#### YOUR TASK
Give back exactly the first lines of the entries below, through the line with "pLDDT: mean 85.58, std".
===
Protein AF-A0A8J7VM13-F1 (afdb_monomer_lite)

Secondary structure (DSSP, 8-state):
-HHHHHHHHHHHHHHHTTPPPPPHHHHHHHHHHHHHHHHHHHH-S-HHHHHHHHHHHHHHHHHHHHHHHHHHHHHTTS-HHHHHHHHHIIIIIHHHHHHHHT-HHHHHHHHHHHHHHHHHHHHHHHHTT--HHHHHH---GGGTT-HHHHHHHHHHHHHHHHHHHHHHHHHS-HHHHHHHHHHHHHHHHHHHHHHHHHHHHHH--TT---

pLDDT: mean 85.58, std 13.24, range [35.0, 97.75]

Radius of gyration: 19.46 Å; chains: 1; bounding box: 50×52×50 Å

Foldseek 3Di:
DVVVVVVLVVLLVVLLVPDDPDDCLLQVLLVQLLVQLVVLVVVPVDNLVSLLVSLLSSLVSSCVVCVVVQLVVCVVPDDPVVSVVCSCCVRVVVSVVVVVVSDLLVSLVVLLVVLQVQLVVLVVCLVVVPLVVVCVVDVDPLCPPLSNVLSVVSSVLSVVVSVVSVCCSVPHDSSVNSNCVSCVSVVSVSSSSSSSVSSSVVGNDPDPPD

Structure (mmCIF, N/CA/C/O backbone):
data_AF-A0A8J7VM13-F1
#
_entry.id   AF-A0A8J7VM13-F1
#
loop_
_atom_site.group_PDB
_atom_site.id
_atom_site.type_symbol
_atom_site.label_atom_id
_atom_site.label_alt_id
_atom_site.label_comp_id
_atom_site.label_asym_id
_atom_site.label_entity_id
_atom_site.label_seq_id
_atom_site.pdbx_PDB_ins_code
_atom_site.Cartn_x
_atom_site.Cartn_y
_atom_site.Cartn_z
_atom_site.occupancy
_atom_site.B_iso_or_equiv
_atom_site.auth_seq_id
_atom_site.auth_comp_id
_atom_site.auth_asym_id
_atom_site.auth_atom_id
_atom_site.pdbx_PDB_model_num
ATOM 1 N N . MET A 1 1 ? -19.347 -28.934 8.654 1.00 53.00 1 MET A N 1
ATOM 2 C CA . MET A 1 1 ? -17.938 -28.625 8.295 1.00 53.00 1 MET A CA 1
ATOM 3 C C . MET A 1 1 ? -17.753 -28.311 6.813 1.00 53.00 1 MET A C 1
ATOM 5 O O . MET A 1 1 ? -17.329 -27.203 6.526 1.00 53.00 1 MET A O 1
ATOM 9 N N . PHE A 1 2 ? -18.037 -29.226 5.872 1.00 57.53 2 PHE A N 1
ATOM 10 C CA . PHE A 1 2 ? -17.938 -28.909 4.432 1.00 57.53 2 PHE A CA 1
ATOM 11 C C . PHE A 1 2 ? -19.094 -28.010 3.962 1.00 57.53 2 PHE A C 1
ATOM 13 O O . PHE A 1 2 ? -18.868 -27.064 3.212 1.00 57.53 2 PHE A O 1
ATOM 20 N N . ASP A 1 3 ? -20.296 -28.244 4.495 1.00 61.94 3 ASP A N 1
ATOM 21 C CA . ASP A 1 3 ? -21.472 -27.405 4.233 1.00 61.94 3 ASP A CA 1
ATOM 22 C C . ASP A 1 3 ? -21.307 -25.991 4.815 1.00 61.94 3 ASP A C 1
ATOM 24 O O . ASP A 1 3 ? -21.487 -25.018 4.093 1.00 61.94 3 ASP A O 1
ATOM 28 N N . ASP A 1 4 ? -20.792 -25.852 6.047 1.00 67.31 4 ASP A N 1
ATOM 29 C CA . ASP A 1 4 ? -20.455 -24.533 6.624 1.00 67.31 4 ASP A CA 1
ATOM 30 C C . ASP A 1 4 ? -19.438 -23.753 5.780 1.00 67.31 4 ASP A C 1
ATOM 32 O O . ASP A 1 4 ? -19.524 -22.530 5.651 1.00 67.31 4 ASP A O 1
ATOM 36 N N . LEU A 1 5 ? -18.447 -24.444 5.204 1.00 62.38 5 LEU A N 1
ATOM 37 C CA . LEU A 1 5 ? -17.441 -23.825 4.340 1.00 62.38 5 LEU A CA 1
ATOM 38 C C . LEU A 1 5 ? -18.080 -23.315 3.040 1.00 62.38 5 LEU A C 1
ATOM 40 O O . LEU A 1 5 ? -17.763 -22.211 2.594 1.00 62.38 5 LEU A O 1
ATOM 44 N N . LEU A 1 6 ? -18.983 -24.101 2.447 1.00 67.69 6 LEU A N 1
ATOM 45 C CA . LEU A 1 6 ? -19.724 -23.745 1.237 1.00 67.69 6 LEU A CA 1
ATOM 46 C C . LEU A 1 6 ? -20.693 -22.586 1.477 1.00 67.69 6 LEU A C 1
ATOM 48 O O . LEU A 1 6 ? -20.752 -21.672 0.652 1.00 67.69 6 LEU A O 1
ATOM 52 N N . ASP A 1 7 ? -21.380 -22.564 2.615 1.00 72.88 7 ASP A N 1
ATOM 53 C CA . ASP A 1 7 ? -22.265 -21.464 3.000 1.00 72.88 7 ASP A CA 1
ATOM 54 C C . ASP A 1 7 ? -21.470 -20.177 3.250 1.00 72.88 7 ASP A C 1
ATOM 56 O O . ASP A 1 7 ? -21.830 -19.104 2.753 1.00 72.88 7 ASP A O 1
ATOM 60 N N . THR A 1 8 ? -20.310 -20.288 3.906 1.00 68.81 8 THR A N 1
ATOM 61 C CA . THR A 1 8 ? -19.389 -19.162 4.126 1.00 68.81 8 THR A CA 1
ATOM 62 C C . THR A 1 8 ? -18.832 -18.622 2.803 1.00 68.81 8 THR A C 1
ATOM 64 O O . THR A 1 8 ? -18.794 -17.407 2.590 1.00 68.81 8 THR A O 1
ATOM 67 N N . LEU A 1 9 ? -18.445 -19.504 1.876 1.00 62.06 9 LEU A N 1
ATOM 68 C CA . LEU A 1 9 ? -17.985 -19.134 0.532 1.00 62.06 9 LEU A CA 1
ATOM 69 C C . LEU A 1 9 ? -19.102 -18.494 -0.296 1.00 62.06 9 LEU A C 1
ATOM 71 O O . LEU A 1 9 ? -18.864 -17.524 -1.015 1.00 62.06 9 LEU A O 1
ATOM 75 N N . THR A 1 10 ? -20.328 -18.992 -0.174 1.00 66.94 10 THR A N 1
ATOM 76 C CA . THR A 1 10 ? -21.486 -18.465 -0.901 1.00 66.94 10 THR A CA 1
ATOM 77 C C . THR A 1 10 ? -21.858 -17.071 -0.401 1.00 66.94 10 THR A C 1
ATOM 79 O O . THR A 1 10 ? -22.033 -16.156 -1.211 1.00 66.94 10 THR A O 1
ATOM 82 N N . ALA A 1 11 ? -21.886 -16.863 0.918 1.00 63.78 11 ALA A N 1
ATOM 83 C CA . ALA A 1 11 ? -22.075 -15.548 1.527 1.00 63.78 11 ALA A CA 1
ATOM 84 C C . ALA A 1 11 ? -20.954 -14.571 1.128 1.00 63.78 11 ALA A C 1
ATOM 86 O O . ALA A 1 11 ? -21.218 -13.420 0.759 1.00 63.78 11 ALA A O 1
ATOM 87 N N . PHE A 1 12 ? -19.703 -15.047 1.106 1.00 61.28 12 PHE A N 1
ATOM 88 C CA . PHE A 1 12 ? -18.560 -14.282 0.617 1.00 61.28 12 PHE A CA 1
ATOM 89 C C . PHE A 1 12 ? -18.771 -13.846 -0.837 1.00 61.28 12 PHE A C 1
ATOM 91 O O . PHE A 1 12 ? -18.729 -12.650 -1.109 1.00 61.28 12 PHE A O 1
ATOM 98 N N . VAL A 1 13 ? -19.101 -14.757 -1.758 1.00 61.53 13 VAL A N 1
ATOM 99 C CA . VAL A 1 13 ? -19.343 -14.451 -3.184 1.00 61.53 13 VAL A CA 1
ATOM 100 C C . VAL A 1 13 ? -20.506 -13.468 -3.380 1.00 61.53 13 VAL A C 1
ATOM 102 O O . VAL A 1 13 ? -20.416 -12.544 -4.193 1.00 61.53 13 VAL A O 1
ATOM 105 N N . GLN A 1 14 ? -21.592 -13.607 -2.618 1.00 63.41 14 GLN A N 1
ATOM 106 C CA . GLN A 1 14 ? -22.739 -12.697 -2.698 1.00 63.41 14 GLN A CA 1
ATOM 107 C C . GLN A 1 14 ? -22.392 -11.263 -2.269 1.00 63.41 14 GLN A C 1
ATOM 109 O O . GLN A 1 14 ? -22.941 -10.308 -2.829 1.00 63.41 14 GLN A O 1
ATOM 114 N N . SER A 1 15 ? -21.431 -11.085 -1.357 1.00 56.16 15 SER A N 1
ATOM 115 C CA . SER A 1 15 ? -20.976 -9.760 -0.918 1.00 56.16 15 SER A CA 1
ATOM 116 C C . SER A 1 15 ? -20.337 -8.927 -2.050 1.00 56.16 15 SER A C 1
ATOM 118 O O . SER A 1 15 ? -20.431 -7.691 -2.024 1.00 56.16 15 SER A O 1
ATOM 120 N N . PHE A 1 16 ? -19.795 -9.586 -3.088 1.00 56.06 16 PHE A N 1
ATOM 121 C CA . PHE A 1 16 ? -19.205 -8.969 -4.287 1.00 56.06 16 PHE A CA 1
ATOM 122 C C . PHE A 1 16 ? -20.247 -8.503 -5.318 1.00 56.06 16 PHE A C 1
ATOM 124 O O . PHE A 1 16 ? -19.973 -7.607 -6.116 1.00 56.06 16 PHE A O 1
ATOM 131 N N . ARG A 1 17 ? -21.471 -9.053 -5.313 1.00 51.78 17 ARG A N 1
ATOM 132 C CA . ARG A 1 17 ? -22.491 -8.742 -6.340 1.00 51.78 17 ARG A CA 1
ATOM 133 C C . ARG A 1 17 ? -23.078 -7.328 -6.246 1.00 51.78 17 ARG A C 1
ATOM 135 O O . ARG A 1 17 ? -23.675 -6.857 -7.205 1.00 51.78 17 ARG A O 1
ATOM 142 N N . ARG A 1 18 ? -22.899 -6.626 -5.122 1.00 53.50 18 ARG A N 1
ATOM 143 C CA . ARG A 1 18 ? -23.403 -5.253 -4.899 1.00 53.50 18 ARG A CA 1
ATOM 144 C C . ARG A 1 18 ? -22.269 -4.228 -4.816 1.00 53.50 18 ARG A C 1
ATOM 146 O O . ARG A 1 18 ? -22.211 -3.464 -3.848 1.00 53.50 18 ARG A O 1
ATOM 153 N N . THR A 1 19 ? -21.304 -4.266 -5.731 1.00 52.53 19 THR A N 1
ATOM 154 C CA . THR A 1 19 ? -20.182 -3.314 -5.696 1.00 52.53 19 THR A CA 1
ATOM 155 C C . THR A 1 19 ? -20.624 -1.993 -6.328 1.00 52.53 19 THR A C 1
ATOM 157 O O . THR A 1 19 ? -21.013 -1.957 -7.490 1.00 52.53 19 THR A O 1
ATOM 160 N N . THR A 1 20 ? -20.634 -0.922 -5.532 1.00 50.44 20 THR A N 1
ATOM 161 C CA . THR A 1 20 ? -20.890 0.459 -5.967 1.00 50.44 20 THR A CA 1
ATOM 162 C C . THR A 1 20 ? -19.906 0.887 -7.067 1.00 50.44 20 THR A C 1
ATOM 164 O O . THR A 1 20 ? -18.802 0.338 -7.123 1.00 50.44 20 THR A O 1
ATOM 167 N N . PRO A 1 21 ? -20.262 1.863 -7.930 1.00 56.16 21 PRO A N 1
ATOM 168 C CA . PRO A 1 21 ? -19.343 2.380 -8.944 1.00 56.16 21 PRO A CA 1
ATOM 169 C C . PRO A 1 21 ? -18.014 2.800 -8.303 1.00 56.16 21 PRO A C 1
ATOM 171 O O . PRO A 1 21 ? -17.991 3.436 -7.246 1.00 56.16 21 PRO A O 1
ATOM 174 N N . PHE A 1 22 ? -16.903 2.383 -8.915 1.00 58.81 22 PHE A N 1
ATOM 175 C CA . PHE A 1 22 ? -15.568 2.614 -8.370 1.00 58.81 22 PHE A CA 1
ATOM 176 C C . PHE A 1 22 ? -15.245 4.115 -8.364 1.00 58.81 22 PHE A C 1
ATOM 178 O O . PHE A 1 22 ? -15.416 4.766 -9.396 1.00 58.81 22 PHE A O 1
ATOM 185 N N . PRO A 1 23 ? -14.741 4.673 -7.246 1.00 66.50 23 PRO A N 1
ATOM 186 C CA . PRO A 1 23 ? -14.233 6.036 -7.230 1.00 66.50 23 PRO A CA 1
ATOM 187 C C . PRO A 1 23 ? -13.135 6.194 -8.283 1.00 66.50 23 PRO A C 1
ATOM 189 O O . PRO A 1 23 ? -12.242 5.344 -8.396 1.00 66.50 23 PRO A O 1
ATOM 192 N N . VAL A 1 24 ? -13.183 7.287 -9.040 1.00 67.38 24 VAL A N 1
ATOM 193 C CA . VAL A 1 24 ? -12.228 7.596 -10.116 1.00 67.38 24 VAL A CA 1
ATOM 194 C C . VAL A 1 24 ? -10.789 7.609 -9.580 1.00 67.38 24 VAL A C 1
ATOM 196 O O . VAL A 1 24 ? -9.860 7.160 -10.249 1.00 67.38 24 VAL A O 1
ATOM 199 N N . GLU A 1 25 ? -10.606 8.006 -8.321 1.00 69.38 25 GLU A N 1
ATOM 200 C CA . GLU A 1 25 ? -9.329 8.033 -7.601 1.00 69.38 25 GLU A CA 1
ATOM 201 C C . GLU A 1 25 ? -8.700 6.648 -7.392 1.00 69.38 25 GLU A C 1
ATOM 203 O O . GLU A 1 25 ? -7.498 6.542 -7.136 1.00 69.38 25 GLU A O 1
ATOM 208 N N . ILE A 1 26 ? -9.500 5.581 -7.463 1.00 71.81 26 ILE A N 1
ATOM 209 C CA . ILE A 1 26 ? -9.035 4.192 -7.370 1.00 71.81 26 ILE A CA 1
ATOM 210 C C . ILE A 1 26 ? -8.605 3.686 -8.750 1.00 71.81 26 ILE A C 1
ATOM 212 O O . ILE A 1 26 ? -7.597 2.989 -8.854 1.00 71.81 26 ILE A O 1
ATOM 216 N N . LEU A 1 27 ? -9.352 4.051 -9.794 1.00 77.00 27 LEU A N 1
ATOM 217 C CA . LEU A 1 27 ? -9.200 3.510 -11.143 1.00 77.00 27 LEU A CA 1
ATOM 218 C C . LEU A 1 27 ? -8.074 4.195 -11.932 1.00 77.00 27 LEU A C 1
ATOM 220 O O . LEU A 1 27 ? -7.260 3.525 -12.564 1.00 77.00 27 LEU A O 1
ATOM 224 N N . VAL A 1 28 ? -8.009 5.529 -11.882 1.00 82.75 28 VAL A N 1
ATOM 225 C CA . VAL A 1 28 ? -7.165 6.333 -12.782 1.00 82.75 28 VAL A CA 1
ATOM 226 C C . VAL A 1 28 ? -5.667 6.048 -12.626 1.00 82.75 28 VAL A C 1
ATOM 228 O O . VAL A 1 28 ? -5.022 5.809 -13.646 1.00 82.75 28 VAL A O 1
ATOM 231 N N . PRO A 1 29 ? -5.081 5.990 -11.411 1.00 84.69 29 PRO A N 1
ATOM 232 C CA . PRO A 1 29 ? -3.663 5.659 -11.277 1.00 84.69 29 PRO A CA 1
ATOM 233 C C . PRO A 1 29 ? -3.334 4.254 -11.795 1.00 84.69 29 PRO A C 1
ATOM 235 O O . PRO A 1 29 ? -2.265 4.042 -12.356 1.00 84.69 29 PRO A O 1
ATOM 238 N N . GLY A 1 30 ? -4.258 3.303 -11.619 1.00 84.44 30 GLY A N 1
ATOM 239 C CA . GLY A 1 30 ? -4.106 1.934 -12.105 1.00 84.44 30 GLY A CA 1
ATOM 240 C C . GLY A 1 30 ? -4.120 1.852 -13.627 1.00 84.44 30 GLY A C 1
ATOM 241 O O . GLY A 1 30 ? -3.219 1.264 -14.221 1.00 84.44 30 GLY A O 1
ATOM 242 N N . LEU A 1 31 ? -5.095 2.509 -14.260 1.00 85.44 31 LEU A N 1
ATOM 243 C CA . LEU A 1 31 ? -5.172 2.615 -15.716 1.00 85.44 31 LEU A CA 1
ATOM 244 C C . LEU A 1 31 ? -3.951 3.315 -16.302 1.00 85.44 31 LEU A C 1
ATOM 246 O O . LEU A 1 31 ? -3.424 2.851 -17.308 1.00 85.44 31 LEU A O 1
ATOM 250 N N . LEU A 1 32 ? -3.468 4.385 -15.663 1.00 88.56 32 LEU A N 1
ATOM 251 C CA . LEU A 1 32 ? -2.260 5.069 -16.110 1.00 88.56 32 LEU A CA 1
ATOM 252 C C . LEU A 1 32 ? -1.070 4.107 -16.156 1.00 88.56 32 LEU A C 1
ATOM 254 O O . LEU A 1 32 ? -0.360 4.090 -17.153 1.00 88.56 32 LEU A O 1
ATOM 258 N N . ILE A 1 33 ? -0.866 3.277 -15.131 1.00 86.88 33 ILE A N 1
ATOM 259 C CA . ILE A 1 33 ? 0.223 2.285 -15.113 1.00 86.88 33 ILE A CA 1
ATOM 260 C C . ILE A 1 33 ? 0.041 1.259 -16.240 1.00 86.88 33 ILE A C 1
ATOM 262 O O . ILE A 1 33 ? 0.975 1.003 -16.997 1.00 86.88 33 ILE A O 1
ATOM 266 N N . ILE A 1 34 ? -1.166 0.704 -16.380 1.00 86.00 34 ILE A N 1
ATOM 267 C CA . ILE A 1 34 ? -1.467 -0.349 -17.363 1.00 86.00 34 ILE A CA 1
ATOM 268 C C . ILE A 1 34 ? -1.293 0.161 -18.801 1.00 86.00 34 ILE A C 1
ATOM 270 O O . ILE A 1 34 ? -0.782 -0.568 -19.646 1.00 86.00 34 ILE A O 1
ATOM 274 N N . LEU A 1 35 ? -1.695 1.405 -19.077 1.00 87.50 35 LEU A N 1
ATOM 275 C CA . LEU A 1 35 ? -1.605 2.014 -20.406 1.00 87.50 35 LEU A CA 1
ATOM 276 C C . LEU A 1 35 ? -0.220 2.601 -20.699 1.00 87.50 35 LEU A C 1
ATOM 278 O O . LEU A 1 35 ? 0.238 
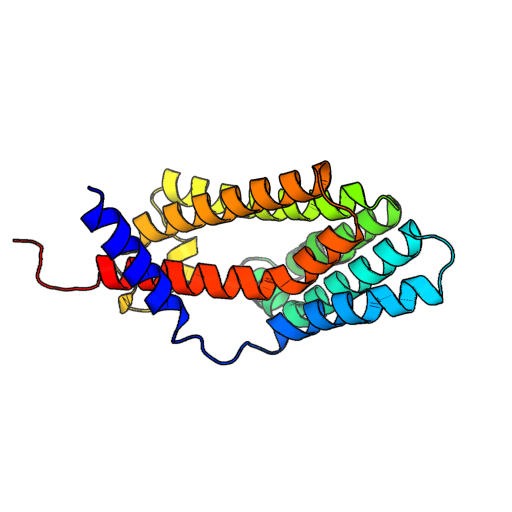2.542 -21.837 1.00 87.50 35 LEU A O 1
ATOM 282 N N . SER A 1 36 ? 0.461 3.156 -19.692 1.00 87.38 36 SER A N 1
ATOM 283 C CA . SER A 1 36 ? 1.802 3.728 -19.874 1.00 87.38 36 SER A CA 1
ATOM 284 C C . SER A 1 36 ? 2.858 2.656 -20.095 1.00 87.38 36 SER A C 1
ATOM 286 O O . SER A 1 36 ? 3.752 2.871 -20.904 1.00 87.38 36 SER A O 1
ATOM 288 N N . TRP A 1 37 ? 2.749 1.493 -19.448 1.00 86.50 37 TRP A N 1
ATOM 289 C CA . TRP A 1 37 ? 3.726 0.411 -19.584 1.00 86.50 37 TRP A CA 1
ATOM 290 C C . TRP A 1 37 ? 4.015 -0.014 -21.039 1.00 86.50 37 TRP A C 1
ATOM 292 O O . TRP A 1 37 ? 5.180 0.048 -21.435 1.00 86.50 37 TRP A O 1
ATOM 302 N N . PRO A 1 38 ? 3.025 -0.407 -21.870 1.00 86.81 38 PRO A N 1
===
#### ANSWER TO THE PROBLEM
Protein AF-A0A8J7VM13-F1 (afdb_monomer_lite)

Secondary structure (DSSP, 8-state):
-HHHHHHHHHHHHHHHTTPPPPPHHHHHHHHHHHHHHHHHHHH-S-HHHHHHHHHHHHHHHHHHHHHHHHHHHHHTTS-HHHHHHHHHIIIIIHHHHHHHHT-HHHHHHHHHHHHHHHHHHHHHHHHTT--HHHHHH---GGGTT-HHHHHHHHHHHHHHHHHHHHHHHHHS-HHHHHHHHHHHHHHHHHHHHHHHHHHHHHH--TT---

pLDDT: mean 85.58, std 13.24, range [35.0, 97.75]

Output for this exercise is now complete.